• [INSTRUCTIONS TO FOLLOW]
Could you return only the lines that run from the line with "ATOM 234 C CA" through the final line of the data, exactly as they stand?

*** RECORDS SHOWN

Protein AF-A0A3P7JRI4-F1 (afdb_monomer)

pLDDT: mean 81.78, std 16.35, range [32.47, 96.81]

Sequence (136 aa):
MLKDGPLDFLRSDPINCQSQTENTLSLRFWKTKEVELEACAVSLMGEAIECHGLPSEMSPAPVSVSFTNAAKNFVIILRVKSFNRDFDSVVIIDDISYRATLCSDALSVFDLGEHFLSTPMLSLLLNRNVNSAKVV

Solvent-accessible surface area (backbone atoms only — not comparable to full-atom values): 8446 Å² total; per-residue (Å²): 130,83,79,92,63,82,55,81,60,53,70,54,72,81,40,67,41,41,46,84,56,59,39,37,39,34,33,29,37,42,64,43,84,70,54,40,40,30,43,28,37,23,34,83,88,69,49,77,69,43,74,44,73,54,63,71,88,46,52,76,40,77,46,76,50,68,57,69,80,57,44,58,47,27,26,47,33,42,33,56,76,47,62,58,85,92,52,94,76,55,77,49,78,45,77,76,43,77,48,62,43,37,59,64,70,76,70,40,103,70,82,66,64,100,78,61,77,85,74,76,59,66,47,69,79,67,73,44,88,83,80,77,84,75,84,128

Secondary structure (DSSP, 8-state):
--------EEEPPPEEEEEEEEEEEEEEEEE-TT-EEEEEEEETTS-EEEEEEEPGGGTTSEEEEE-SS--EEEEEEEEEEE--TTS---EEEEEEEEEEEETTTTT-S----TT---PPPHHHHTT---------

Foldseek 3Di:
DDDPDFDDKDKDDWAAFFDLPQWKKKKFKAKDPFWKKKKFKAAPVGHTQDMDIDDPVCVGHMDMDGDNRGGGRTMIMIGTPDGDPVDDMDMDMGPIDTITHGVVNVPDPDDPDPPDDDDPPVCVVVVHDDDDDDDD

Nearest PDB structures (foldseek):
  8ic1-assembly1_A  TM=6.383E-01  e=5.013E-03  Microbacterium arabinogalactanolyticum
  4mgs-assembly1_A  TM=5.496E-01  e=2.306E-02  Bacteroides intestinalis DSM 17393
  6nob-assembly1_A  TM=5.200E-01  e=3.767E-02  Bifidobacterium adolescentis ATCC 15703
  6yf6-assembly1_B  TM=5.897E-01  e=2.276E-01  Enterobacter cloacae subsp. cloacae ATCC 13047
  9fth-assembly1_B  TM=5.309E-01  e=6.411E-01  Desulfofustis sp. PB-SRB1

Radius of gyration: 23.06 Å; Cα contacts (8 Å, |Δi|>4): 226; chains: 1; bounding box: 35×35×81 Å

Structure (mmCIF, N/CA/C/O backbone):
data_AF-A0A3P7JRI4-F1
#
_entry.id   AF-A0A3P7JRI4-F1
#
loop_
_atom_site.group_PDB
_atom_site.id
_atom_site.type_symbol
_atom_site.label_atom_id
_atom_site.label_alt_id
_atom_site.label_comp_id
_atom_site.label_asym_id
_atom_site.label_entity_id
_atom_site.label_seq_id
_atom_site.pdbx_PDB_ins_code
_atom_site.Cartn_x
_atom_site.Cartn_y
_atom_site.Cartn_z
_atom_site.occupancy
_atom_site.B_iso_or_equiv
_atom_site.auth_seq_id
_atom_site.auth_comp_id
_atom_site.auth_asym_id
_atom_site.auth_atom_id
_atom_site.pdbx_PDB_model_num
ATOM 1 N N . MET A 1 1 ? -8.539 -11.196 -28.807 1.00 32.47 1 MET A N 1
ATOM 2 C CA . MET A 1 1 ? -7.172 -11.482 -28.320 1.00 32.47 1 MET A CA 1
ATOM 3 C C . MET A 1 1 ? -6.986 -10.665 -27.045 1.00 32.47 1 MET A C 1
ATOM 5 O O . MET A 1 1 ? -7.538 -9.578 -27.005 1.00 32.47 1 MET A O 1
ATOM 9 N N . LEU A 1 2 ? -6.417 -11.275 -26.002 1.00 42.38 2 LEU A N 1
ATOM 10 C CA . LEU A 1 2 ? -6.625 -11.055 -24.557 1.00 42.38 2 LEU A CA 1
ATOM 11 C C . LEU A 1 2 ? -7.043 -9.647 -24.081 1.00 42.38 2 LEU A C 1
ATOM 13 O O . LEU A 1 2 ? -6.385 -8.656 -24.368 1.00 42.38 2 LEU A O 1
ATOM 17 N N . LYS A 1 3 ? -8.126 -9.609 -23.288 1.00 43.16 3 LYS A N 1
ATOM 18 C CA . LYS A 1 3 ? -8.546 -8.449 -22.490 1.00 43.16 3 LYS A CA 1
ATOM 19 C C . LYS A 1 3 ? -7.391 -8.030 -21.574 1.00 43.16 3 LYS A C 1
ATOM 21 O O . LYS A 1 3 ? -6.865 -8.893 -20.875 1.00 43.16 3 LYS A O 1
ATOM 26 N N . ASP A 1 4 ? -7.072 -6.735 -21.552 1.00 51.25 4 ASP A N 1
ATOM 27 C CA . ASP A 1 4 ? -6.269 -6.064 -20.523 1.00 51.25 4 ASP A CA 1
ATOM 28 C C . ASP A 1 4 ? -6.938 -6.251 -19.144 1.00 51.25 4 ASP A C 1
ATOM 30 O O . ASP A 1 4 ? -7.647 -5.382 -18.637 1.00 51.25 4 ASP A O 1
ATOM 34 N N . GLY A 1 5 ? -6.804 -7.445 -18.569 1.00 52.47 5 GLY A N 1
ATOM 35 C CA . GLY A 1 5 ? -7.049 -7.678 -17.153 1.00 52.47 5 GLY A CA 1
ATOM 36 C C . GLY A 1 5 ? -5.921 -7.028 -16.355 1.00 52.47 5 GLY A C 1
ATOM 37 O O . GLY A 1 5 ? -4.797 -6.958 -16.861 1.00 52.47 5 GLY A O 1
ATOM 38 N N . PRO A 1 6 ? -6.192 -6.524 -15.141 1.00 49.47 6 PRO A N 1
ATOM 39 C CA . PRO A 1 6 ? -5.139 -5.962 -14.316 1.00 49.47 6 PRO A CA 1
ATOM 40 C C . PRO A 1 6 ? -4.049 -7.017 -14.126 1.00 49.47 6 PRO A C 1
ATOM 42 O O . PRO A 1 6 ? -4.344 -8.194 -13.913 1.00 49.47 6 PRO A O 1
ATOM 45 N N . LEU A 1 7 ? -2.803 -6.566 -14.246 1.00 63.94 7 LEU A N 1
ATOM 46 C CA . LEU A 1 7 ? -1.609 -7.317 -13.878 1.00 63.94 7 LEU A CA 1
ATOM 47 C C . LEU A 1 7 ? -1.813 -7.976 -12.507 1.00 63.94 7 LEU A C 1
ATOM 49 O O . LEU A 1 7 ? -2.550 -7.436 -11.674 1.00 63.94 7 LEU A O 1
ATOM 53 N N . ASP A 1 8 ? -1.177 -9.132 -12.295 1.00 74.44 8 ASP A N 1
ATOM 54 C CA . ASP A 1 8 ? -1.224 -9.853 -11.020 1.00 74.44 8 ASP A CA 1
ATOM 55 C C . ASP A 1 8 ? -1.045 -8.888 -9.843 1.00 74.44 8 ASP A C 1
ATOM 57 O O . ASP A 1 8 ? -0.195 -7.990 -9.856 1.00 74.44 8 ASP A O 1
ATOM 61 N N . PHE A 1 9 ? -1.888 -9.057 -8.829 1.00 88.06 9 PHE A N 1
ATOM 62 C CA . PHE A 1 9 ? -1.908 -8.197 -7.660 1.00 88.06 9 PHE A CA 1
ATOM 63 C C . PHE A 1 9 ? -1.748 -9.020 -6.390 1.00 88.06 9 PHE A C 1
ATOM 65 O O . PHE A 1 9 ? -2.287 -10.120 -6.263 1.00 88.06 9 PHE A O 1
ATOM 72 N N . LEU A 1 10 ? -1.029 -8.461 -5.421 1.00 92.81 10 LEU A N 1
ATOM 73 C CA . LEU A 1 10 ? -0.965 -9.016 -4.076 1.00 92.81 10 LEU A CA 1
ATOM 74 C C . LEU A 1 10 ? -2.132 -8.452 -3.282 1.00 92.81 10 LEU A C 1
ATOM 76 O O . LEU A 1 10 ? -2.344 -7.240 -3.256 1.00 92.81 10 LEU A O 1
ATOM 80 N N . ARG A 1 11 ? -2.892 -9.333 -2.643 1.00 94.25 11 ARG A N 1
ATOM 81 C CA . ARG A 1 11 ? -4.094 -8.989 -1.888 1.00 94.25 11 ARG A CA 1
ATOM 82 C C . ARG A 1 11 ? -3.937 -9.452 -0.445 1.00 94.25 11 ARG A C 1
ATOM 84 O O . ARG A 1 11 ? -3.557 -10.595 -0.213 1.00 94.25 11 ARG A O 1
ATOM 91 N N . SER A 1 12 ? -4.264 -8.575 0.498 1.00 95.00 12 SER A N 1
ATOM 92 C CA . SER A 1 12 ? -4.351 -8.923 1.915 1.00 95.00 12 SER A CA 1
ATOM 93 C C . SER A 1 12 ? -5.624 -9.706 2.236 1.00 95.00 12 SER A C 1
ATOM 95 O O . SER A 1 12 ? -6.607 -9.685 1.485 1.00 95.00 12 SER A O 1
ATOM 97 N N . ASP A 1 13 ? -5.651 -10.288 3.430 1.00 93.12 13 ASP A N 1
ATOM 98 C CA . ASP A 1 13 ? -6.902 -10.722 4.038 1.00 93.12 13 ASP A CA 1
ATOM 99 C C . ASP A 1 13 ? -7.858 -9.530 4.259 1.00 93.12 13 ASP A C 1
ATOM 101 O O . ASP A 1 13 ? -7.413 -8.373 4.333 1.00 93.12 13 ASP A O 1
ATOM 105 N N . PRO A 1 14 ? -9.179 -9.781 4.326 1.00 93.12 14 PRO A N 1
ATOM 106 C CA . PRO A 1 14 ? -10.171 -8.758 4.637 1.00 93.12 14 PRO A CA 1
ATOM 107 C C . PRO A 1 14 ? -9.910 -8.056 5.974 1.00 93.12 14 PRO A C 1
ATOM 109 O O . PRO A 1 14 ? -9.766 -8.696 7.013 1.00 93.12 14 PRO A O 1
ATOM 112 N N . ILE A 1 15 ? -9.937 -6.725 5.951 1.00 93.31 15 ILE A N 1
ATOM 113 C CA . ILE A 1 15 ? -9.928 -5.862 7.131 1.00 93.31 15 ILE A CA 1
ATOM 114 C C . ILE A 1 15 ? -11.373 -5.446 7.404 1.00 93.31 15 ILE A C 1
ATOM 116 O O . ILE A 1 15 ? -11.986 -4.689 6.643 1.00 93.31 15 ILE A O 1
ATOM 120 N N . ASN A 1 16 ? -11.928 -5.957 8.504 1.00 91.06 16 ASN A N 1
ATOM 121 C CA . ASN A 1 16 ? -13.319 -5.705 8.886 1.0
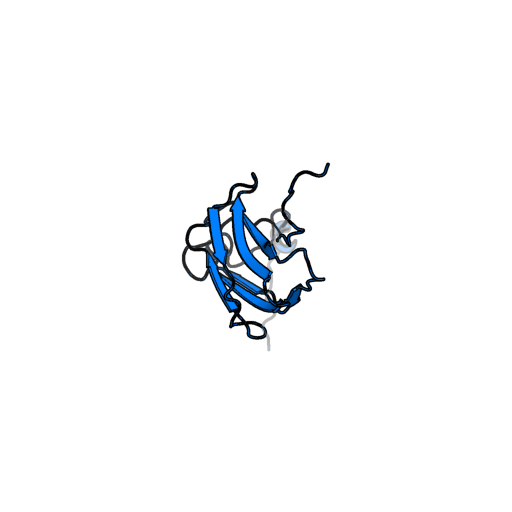0 91.06 16 ASN A CA 1
ATOM 122 C C . ASN A 1 16 ? -13.560 -4.223 9.157 1.00 91.06 16 ASN A C 1
ATOM 124 O O . ASN A 1 16 ? -14.533 -3.651 8.665 1.00 91.06 16 ASN A O 1
ATOM 128 N N . CYS A 1 17 ? -12.670 -3.590 9.922 1.00 90.25 17 CYS A N 1
ATOM 129 C CA . CYS A 1 17 ? -12.702 -2.153 10.134 1.00 90.25 17 CYS A CA 1
ATOM 130 C C . CYS A 1 17 ? -11.437 -1.612 10.803 1.00 90.25 17 CYS A C 1
ATOM 132 O O . CYS A 1 17 ? -10.679 -2.366 11.411 1.00 90.25 17 CYS A O 1
ATOM 134 N N . GLN A 1 18 ? -11.264 -0.292 10.738 1.00 90.44 18 GLN A N 1
ATOM 135 C CA . GLN A 1 18 ? -10.191 0.433 11.411 1.00 90.44 18 GLN A CA 1
ATOM 136 C C . GLN A 1 18 ? -10.626 1.818 11.907 1.00 90.44 18 GLN A C 1
ATOM 138 O O . GLN A 1 18 ? -11.623 2.376 11.439 1.00 90.44 18 GLN A O 1
ATOM 143 N N . SER A 1 19 ? -9.854 2.377 12.840 1.00 85.38 19 SER A N 1
ATOM 144 C CA . SER A 1 19 ? -9.889 3.794 13.214 1.00 85.38 19 SER A CA 1
ATOM 145 C C . SER A 1 19 ? -9.287 4.673 12.108 1.00 85.38 19 SER A C 1
ATOM 147 O O . SER A 1 19 ? -8.515 4.209 11.274 1.00 85.38 19 SER A O 1
ATOM 149 N N . GLN A 1 20 ? -9.599 5.972 12.129 1.00 78.94 20 GLN A N 1
ATOM 150 C CA . GLN A 1 20 ? -8.960 6.972 11.257 1.00 78.94 20 GLN A CA 1
ATOM 151 C C . GLN A 1 20 ? -7.547 7.365 11.727 1.00 78.94 20 GLN A C 1
ATOM 153 O O . GLN A 1 20 ? -6.857 8.131 11.060 1.00 78.94 20 GLN A O 1
ATOM 158 N N . THR A 1 21 ? -7.127 6.875 12.893 1.00 79.69 21 THR A N 1
ATOM 159 C CA . THR A 1 21 ? -5.819 7.130 13.501 1.00 79.69 21 THR A CA 1
ATOM 160 C C . THR A 1 21 ? -4.976 5.869 13.451 1.00 79.69 21 THR A C 1
ATOM 162 O O . THR A 1 21 ? -5.486 4.811 13.810 1.00 79.69 21 THR A O 1
ATOM 165 N N . GLU A 1 22 ? -3.695 6.006 13.093 1.00 82.38 22 GLU A N 1
ATOM 166 C CA . GLU A 1 22 ? -2.759 4.886 12.921 1.00 82.38 22 GLU A CA 1
ATOM 167 C C . GLU A 1 22 ? -3.300 3.880 11.901 1.00 82.38 22 GLU A C 1
ATOM 169 O O . GLU A 1 22 ? -4.041 2.977 12.249 1.00 82.38 22 GLU A O 1
ATOM 174 N N . ASN A 1 23 ? -2.992 4.065 10.623 1.00 91.44 23 ASN A N 1
ATOM 175 C CA . ASN A 1 23 ? -3.528 3.273 9.510 1.00 91.44 23 ASN A CA 1
ATOM 176 C C . ASN A 1 23 ? -2.491 3.192 8.386 1.00 91.44 23 ASN A C 1
ATOM 178 O O . ASN A 1 23 ? -2.752 3.563 7.241 1.00 91.44 23 ASN A O 1
ATOM 182 N N . THR A 1 24 ? -1.280 2.772 8.749 1.00 95.31 24 THR A N 1
ATOM 183 C CA . THR A 1 24 ? -0.092 2.878 7.902 1.00 95.31 24 THR A CA 1
ATOM 184 C C . THR A 1 24 ? 0.332 1.511 7.387 1.00 95.31 24 THR A C 1
ATOM 186 O O . THR A 1 24 ? 0.647 0.603 8.157 1.00 95.31 24 THR A O 1
ATOM 189 N N . LEU A 1 25 ? 0.389 1.392 6.064 1.00 96.25 25 LEU A N 1
ATOM 190 C CA . LEU A 1 25 ? 1.065 0.322 5.350 1.00 96.25 25 LEU A CA 1
ATOM 191 C C . LEU A 1 25 ? 2.510 0.735 5.099 1.00 96.25 25 LEU A C 1
ATOM 193 O O . LEU A 1 25 ? 2.762 1.733 4.430 1.00 96.25 25 LEU A O 1
ATOM 197 N N . SER A 1 26 ? 3.443 -0.063 5.593 1.00 96.62 26 SER A N 1
ATOM 198 C CA . SER A 1 26 ? 4.865 0.041 5.302 1.00 96.62 26 SER A CA 1
ATOM 199 C C . SER A 1 26 ? 5.316 -1.166 4.490 1.00 96.62 26 SER A C 1
ATOM 201 O O . SER A 1 26 ? 4.857 -2.282 4.721 1.00 96.62 26 SER A O 1
ATOM 203 N N . LEU A 1 27 ? 6.196 -0.946 3.522 1.00 96.50 27 LEU A N 1
ATOM 204 C CA . LEU A 1 27 ? 6.783 -2.003 2.700 1.00 96.50 27 LEU A CA 1
ATOM 205 C C . LEU A 1 27 ? 8.115 -1.535 2.119 1.00 96.50 27 LEU A C 1
ATOM 207 O O . LEU A 1 27 ? 8.379 -0.336 2.025 1.00 96.50 27 LEU A O 1
ATOM 211 N N . ARG A 1 28 ? 8.939 -2.474 1.672 1.00 96.00 28 ARG A N 1
ATOM 212 C CA . ARG A 1 28 ? 10.118 -2.211 0.850 1.00 96.00 28 ARG A CA 1
ATOM 213 C C . ARG A 1 28 ? 9.902 -2.816 -0.527 1.00 96.00 28 ARG A C 1
ATOM 215 O O . ARG A 1 28 ? 9.348 -3.904 -0.646 1.00 96.00 28 ARG A O 1
ATOM 222 N N . PHE A 1 29 ? 10.327 -2.123 -1.577 1.00 95.06 29 PHE A N 1
ATOM 223 C CA . PHE A 1 29 ? 10.178 -2.641 -2.932 1.00 95.06 29 PHE A CA 1
ATOM 224 C C . PHE A 1 29 ? 11.392 -2.351 -3.807 1.00 95.06 29 PHE A C 1
ATOM 226 O O . PHE A 1 29 ? 12.076 -1.345 -3.640 1.00 95.06 29 PHE A O 1
ATOM 233 N N . TRP A 1 30 ? 11.616 -3.232 -4.777 1.00 94.69 30 TRP A N 1
ATOM 234 C CA . TRP A 1 30 ? 12.557 -3.069 -5.876 1.00 94.69 30 TRP A CA 1
ATOM 235 C C . TRP A 1 30 ? 11.783 -3.194 -7.173 1.00 94.69 30 TRP A C 1
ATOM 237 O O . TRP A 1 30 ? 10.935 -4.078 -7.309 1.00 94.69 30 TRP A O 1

******

• [EXERCISE SOLUTION]
ATOM 234 C CA . TRP A 1 30 ? 12.557 -3.069 -5.876 1.00 94.69 30 TRP A CA 1
ATOM 235 C C . TRP A 1 30 ? 11.783 -3.194 -7.173 1.00 94.69 30 TRP A C 1
ATOM 237 O O . TRP A 1 30 ? 10.935 -4.078 -7.309 1.00 94.69 30 TRP A O 1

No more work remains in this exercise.